SAN equipment vendors -- with the clear support of Microsoft Corp. (Nasdaq: MSFT) -- are rallying around the Remote Authentication Dial-In User Service (Radius) authentication protocol as a standard that promises to seal up a potential security hole in Fibre Channel fabrics.

The latest development on this front is QLogic Corp.'s (Nasdaq: QLGC) announcement today that it has implemented Microsoft's version of the Radius protocol on its SANbox2 line of switches.

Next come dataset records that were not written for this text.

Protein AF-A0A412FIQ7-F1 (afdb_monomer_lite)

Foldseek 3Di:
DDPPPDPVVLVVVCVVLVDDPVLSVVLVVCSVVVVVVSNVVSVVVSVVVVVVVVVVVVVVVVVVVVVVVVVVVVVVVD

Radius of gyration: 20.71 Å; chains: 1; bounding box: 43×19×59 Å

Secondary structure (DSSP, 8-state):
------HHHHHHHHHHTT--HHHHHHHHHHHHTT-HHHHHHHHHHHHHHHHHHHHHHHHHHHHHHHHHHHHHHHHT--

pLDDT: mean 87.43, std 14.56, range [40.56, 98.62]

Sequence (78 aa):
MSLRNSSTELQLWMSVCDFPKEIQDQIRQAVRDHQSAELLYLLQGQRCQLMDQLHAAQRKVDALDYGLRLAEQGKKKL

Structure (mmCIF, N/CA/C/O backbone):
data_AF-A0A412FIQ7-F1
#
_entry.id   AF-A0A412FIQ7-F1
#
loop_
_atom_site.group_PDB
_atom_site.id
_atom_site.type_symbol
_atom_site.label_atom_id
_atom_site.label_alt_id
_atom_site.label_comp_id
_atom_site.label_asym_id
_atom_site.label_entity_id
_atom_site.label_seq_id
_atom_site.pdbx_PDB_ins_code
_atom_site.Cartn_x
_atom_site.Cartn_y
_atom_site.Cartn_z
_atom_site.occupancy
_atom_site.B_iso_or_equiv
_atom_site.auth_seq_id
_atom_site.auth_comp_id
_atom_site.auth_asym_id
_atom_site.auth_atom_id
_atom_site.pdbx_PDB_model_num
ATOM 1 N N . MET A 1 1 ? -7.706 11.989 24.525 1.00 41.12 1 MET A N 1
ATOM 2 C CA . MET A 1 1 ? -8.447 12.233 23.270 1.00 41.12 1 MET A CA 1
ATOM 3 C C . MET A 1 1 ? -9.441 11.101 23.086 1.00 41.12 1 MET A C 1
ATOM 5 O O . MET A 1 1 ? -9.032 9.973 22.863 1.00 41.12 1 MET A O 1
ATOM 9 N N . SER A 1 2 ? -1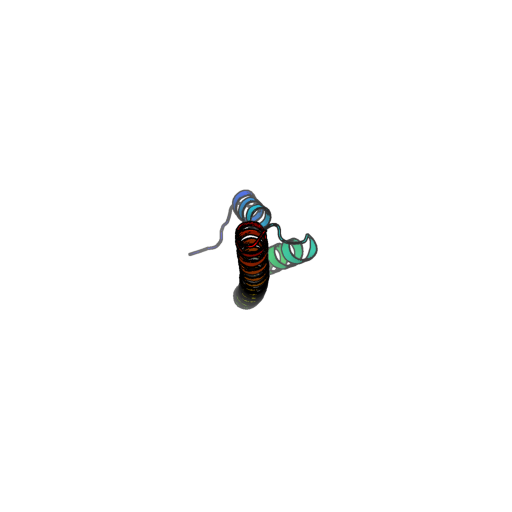0.725 11.368 23.315 1.00 40.56 2 SER A N 1
ATOM 10 C CA . SER A 1 2 ? -11.798 10.391 23.111 1.00 40.56 2 SER A CA 1
ATOM 11 C C . SER A 1 2 ? -12.095 10.362 21.613 1.00 40.56 2 SER A C 1
ATOM 13 O O . SER A 1 2 ? -12.462 11.401 21.072 1.00 40.56 2 SER A O 1
ATOM 15 N N . LEU A 1 3 ? -11.913 9.214 20.952 1.00 52.12 3 LEU A N 1
ATOM 16 C CA . LEU A 1 3 ? -12.370 8.953 19.578 1.00 52.12 3 LEU A CA 1
ATOM 17 C C . LEU A 1 3 ? -13.909 8.911 19.542 1.00 52.12 3 LEU A C 1
ATOM 19 O O . LEU A 1 3 ? -14.516 7.919 19.156 1.00 52.12 3 LEU A O 1
ATOM 23 N N . ARG A 1 4 ? -14.569 9.992 19.965 1.00 49.72 4 ARG A N 1
ATOM 24 C CA . ARG A 1 4 ? -15.952 10.284 19.586 1.00 49.72 4 ARG A CA 1
ATOM 25 C C . ARG A 1 4 ? -15.919 10.836 18.163 1.00 49.72 4 ARG A C 1
ATOM 27 O O . ARG A 1 4 ? -16.281 11.981 17.933 1.00 49.72 4 ARG A O 1
ATOM 34 N N . ASN A 1 5 ? -15.395 10.045 17.229 1.00 56.44 5 ASN A N 1
ATOM 35 C CA . ASN A 1 5 ? -15.436 10.392 15.819 1.00 56.44 5 ASN A CA 1
ATOM 36 C C . ASN A 1 5 ? -16.900 10.345 15.405 1.00 56.44 5 ASN A C 1
ATOM 38 O O . ASN A 1 5 ? -17.593 9.350 15.644 1.00 56.44 5 ASN A O 1
ATOM 42 N N . SER A 1 6 ? -17.374 11.422 14.794 1.00 58.84 6 SER A N 1
ATOM 43 C CA . SER A 1 6 ? -18.618 11.342 14.045 1.00 58.84 6 SER A CA 1
ATOM 44 C C . SER A 1 6 ? -18.454 10.206 13.026 1.00 58.84 6 SER A C 1
ATOM 46 O O . SER A 1 6 ? -17.399 10.078 12.405 1.00 58.84 6 SER A O 1
ATOM 48 N N . SER A 1 7 ? -19.455 9.330 12.885 1.00 70.00 7 SER A N 1
ATOM 49 C CA . SER A 1 7 ? -19.424 8.186 11.948 1.00 70.00 7 SER A CA 1
ATOM 50 C C . SER A 1 7 ? -18.894 8.583 10.553 1.00 70.00 7 SER A C 1
ATOM 52 O O . SER A 1 7 ? -18.184 7.826 9.890 1.00 70.00 7 SER A O 1
ATOM 54 N N . THR A 1 8 ? -19.164 9.832 10.168 1.00 77.38 8 T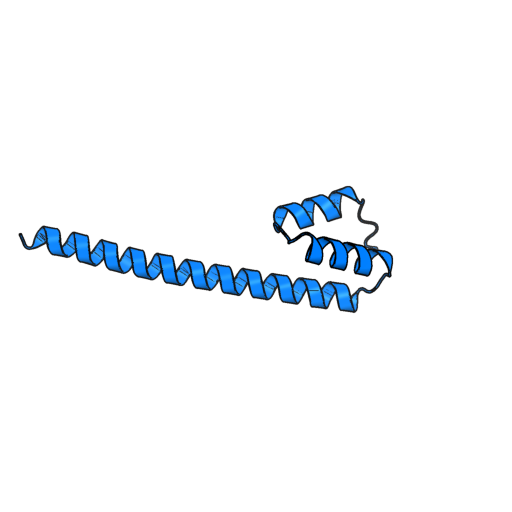HR A N 1
ATOM 55 C CA . THR A 1 8 ? -18.724 10.512 8.950 1.00 77.38 8 THR A CA 1
ATOM 56 C C . THR A 1 8 ? -17.203 10.654 8.809 1.00 77.38 8 THR A C 1
ATOM 58 O O . THR A 1 8 ? -16.679 10.384 7.733 1.00 77.38 8 THR A O 1
ATOM 61 N N . GLU A 1 9 ? -16.468 11.043 9.855 1.00 84.06 9 GLU A N 1
ATOM 62 C CA . GLU A 1 9 ? -15.005 11.229 9.784 1.00 84.06 9 GLU A CA 1
ATOM 63 C C . GLU A 1 9 ? -14.274 9.897 9.623 1.00 84.06 9 GLU A C 1
ATOM 65 O O . GLU A 1 9 ? -13.350 9.779 8.817 1.00 84.06 9 GLU A O 1
ATOM 70 N N . LEU A 1 10 ? -14.727 8.871 10.352 1.00 84.56 10 LEU A N 1
ATOM 71 C CA . LEU A 1 10 ? -14.178 7.522 10.238 1.00 84.56 10 LEU A CA 1
ATOM 72 C C . LEU A 1 10 ? -14.397 6.976 8.821 1.00 84.56 10 LEU A C 1
ATOM 74 O O . LEU A 1 10 ? -13.485 6.409 8.223 1.00 84.56 10 LEU A O 1
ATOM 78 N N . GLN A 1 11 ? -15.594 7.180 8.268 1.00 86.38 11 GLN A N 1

Radius, an Internet Engineering Task Force (IETF) protocol, is used to authenticate, authorize, and audit users and devices in a network according to previously defined permissions, based on existing enterprise policy. While most storage companies offer proprietary ways of ensuring that only authorized people and machines have access to different servers and data, Radius -- which has long been the standard authentication protocol on the IP networking side -- is rapidly becoming the industry standard for storage as well.

Fibre Channel storage devices are not actually required to run Radius, but are required to run the Challenge Handshake Access Protocol (CHAP), which is compliant with Radius. Industry observers say Radius offers many additional benefits: Instead of having to configure every individual server with individual access policies and the associated usernames and passwords, Radius provides centralized management for all server authentication and authorization. This not only removes complexity; it is also safer, since all the passwords are stored on the Radius server.

"You can go to a single point to give access or take access away," says Brandon Hoff, McData Corp.'s (Nasdaq: MCDTA) senior manager of advanced development.